Dans un premier temps il faudrait observer ou il inscrit ces préférences quitte a recréer un dossier du même nom.
Je viens de regarder les ressources du soft c'est un peu ancien tout ça, Interface Builder n'est même pas utilisé...

Si je peux t'aider ? ou peut-être as-tu solutionné depuis ?

Je viens d'en acheter une, mais je n'ai pas encore installé Léopard et pour le coup tu me fais un peu peur... Mais bon Léopard n'est pas pour l'immédiat...


----------



## Jende (1 Avril 2008)

J'ai également un problème avec cette clé. 
Je suis sous Leopard et je viens de l'acheter. Pas de problème à l'install mais au premier lancement de l'application elle m'annonce une erreur et me dit qu'elle doit fermer.
Donc pas moyen de me connecter et entre midi et 2 la hotline SFR est saturée, j'enrage !

Jende, qui regrette déjà.


----------



## Gercofis (1 Avril 2008)

Vu que j'envisage de migrer en Leopard pour plusieurs raisons, merci de nous tenir au courant...


----------



## Jende (2 Avril 2008)

Problème enfin réglé !

Le service data m'a rappelé et ils ont été super. Il semble qu'il y ai pas mal de Mac user dans leurs rang et ils savent de quoi ils parlent.
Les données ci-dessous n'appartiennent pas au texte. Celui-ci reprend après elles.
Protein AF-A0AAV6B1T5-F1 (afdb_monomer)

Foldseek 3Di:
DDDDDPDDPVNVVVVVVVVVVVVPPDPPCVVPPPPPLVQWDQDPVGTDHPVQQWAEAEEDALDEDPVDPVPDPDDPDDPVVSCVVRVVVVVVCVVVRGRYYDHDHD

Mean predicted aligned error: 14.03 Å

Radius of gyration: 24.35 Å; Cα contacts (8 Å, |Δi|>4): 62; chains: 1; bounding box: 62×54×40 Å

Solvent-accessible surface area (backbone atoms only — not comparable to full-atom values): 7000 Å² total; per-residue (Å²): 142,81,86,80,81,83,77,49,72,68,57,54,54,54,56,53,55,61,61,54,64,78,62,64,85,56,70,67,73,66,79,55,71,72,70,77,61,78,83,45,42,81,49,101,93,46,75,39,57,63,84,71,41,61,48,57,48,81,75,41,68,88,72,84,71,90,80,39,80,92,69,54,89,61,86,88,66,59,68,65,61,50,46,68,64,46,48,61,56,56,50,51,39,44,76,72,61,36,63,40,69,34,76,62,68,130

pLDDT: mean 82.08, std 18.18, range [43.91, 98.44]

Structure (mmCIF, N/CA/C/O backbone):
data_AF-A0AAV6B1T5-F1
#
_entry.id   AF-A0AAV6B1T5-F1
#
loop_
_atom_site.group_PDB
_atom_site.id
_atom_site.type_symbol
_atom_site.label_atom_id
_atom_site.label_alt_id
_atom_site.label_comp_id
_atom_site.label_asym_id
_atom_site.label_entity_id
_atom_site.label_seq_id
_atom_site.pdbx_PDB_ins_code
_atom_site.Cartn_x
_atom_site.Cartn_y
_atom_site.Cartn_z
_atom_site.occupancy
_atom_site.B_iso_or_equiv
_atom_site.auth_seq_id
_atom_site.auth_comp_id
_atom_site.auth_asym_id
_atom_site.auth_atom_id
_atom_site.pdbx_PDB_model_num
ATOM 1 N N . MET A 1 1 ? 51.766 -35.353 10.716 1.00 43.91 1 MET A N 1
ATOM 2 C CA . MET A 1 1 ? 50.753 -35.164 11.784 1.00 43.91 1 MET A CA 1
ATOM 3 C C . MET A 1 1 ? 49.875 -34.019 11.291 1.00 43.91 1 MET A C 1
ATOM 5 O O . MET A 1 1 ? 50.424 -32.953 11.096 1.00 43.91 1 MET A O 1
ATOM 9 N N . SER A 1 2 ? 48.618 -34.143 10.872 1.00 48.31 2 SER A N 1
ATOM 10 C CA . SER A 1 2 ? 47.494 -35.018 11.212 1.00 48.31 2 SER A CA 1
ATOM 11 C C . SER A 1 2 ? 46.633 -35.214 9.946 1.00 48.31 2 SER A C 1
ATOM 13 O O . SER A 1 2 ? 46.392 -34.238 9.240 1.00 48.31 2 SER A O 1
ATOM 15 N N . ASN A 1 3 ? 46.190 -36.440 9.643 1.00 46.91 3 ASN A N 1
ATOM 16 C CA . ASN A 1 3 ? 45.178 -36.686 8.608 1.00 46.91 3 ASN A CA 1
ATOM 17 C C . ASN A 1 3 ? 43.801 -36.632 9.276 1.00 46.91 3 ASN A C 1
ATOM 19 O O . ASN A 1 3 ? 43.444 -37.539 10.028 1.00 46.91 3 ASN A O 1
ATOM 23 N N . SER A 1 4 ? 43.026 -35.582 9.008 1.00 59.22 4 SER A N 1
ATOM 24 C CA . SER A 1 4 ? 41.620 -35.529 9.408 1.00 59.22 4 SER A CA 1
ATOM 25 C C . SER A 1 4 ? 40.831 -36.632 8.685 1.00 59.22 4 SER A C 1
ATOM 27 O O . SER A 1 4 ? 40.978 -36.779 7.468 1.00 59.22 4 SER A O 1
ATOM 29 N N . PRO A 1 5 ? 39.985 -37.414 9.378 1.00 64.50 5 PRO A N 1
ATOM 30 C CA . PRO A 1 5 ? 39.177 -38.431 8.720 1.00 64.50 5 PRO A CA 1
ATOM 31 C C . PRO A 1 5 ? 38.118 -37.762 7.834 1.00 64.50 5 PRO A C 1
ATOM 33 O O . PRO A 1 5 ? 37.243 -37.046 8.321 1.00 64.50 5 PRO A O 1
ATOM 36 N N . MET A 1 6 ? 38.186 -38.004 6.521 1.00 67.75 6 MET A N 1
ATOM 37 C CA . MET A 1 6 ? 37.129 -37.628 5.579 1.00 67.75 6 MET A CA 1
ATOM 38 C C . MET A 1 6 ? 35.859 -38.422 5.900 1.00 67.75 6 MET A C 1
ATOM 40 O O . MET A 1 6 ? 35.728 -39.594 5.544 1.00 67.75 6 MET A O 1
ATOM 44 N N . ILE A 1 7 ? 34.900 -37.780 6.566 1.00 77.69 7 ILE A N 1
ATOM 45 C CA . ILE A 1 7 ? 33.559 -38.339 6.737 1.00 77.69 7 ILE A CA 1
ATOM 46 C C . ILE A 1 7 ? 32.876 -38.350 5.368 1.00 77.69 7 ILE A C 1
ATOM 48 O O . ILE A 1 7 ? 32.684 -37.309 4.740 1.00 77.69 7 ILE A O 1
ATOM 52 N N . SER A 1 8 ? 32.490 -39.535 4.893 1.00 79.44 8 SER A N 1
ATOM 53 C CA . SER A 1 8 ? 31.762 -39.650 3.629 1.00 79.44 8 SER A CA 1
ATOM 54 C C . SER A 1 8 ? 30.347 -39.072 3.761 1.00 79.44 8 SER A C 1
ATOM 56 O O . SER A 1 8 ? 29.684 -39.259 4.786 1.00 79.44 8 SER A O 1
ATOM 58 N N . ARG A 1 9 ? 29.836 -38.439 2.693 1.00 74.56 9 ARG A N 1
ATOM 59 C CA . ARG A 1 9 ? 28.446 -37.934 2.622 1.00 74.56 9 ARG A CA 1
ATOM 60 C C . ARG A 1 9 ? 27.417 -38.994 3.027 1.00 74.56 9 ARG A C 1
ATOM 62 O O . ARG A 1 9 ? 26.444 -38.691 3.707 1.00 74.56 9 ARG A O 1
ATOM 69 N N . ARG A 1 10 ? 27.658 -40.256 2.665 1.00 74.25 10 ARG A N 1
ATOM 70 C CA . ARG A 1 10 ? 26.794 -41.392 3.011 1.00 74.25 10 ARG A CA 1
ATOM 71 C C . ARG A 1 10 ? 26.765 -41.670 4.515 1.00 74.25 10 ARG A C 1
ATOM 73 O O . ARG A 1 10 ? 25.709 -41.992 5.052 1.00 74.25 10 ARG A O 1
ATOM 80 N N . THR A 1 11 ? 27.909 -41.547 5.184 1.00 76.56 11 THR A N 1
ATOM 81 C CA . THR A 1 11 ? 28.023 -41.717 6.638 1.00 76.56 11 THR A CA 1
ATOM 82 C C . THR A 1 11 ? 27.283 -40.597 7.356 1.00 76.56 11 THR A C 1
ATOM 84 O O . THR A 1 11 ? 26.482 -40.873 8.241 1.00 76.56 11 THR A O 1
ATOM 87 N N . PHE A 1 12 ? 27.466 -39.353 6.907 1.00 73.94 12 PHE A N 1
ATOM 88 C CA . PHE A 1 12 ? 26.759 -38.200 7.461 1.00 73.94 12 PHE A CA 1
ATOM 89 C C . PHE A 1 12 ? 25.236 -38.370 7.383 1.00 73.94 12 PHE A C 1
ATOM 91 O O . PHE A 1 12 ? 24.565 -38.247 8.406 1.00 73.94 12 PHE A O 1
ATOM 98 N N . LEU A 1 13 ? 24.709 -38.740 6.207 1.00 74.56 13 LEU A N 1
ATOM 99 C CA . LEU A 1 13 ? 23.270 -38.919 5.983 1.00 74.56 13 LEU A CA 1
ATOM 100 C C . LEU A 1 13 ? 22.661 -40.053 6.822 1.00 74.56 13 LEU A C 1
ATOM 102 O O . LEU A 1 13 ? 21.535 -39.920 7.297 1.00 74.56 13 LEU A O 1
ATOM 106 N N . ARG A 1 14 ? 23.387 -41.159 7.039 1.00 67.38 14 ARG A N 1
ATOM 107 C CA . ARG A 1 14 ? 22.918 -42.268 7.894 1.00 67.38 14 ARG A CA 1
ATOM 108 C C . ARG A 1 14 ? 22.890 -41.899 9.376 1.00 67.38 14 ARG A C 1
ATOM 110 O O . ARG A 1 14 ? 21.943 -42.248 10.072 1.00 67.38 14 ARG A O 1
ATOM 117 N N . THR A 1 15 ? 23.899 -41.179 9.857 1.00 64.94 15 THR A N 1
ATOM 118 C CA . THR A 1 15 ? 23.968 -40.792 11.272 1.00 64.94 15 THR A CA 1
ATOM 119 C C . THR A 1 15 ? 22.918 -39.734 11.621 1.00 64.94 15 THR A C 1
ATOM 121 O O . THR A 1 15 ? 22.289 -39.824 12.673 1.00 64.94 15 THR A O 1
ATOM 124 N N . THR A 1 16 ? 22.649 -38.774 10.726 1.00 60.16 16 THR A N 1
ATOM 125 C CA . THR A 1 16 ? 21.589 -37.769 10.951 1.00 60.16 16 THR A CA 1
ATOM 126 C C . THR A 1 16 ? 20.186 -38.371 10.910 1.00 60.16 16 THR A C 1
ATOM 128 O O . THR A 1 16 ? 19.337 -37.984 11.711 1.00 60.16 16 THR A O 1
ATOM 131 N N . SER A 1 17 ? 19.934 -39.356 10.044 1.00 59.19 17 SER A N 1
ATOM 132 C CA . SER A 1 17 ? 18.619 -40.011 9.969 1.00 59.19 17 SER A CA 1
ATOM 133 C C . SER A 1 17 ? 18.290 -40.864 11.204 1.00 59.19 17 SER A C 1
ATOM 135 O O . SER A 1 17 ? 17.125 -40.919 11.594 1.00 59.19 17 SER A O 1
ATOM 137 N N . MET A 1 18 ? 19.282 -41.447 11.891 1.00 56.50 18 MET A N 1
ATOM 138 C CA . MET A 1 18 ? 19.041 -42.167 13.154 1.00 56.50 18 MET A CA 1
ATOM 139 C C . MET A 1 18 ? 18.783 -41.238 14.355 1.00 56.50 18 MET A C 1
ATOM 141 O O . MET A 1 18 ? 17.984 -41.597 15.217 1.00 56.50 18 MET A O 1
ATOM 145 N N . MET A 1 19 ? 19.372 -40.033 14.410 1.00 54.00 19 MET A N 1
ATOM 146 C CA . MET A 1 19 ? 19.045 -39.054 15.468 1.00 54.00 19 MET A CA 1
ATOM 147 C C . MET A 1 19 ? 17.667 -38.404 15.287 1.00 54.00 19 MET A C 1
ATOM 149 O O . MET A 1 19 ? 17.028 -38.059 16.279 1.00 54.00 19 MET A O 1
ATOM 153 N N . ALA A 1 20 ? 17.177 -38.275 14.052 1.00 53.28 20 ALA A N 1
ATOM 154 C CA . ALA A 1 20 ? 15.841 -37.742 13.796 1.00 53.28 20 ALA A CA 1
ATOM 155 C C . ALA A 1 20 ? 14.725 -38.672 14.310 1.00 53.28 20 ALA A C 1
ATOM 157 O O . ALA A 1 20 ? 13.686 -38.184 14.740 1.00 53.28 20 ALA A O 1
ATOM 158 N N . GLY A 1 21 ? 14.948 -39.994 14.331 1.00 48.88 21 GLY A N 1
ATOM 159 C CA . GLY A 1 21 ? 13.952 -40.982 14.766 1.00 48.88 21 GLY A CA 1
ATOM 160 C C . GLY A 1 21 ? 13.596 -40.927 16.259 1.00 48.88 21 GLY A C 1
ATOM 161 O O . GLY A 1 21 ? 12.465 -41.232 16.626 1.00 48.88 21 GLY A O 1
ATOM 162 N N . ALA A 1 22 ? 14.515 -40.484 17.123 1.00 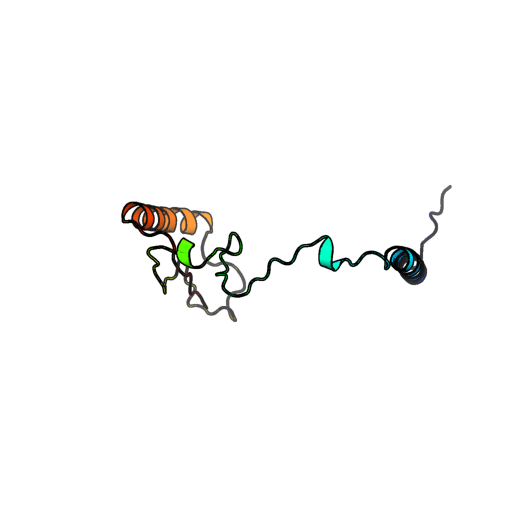49.62 22 ALA A N 1
ATOM 163 C CA . ALA A 1 22 ? 14.269 -40.380 18.567 1.00 49.62 22 ALA A CA 1
ATOM 164 C C . ALA A 1 22 ? 13.457 -39.129 18.967 1.00 49.62 22 ALA A C 1
ATOM 166 O O . ALA A 1 22 ? 12.942 -39.063 20.080 1.00 49.62 22 ALA A O 1
ATOM 167 N N . ALA A 1 23 ? 13.296 -38.157 18.062 1.00 48.94 23 ALA A N 1
ATOM 168 C CA . ALA A 1 23 ? 12.532 -36.927 18.295 1.00 48.94 23 ALA A CA 1
ATOM 169 C C . ALA A 1 23 ? 11.082 -36.982 17.759 1.00 48.94 23 ALA A C 1
ATOM 171 O O . ALA A 1 23 ? 10.380 -35.974 17.780 1.00 48.94 23 ALA A O 1
ATOM 172 N N . VAL A 1 24 ? 10.610 -38.143 17.283 1.00 51.59 24 VAL A N 1
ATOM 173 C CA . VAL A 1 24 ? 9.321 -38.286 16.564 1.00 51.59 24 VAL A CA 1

Voici le lien vers la dernière version du programme de connexion Vodafone : 

http://www.business.vodafone.com/si...vity/40_software/software/10_latest/p_mac.jsp

En ce qui me concerne il a fallu que :
   - je répare les autorisations
   - je désactive le firewall
   - j'installe le programme depuis ma session admin

Bref maintenant ça fonctionne(plutôt bien d'ailleurs) mais je ne sais toujours pas quel était le point bloquant.

A+

Jende, qui commence à ne plus regretter.


----------



## leania (2 Janvier 2010)

Merci beaucoup Jende !

Ta réponse m'a été très utile pour retrouver ma connexion.

L'utilitaire que tu conseilles est beaucoup mieux que celui fourni par défaut, d'ailleurs.


----------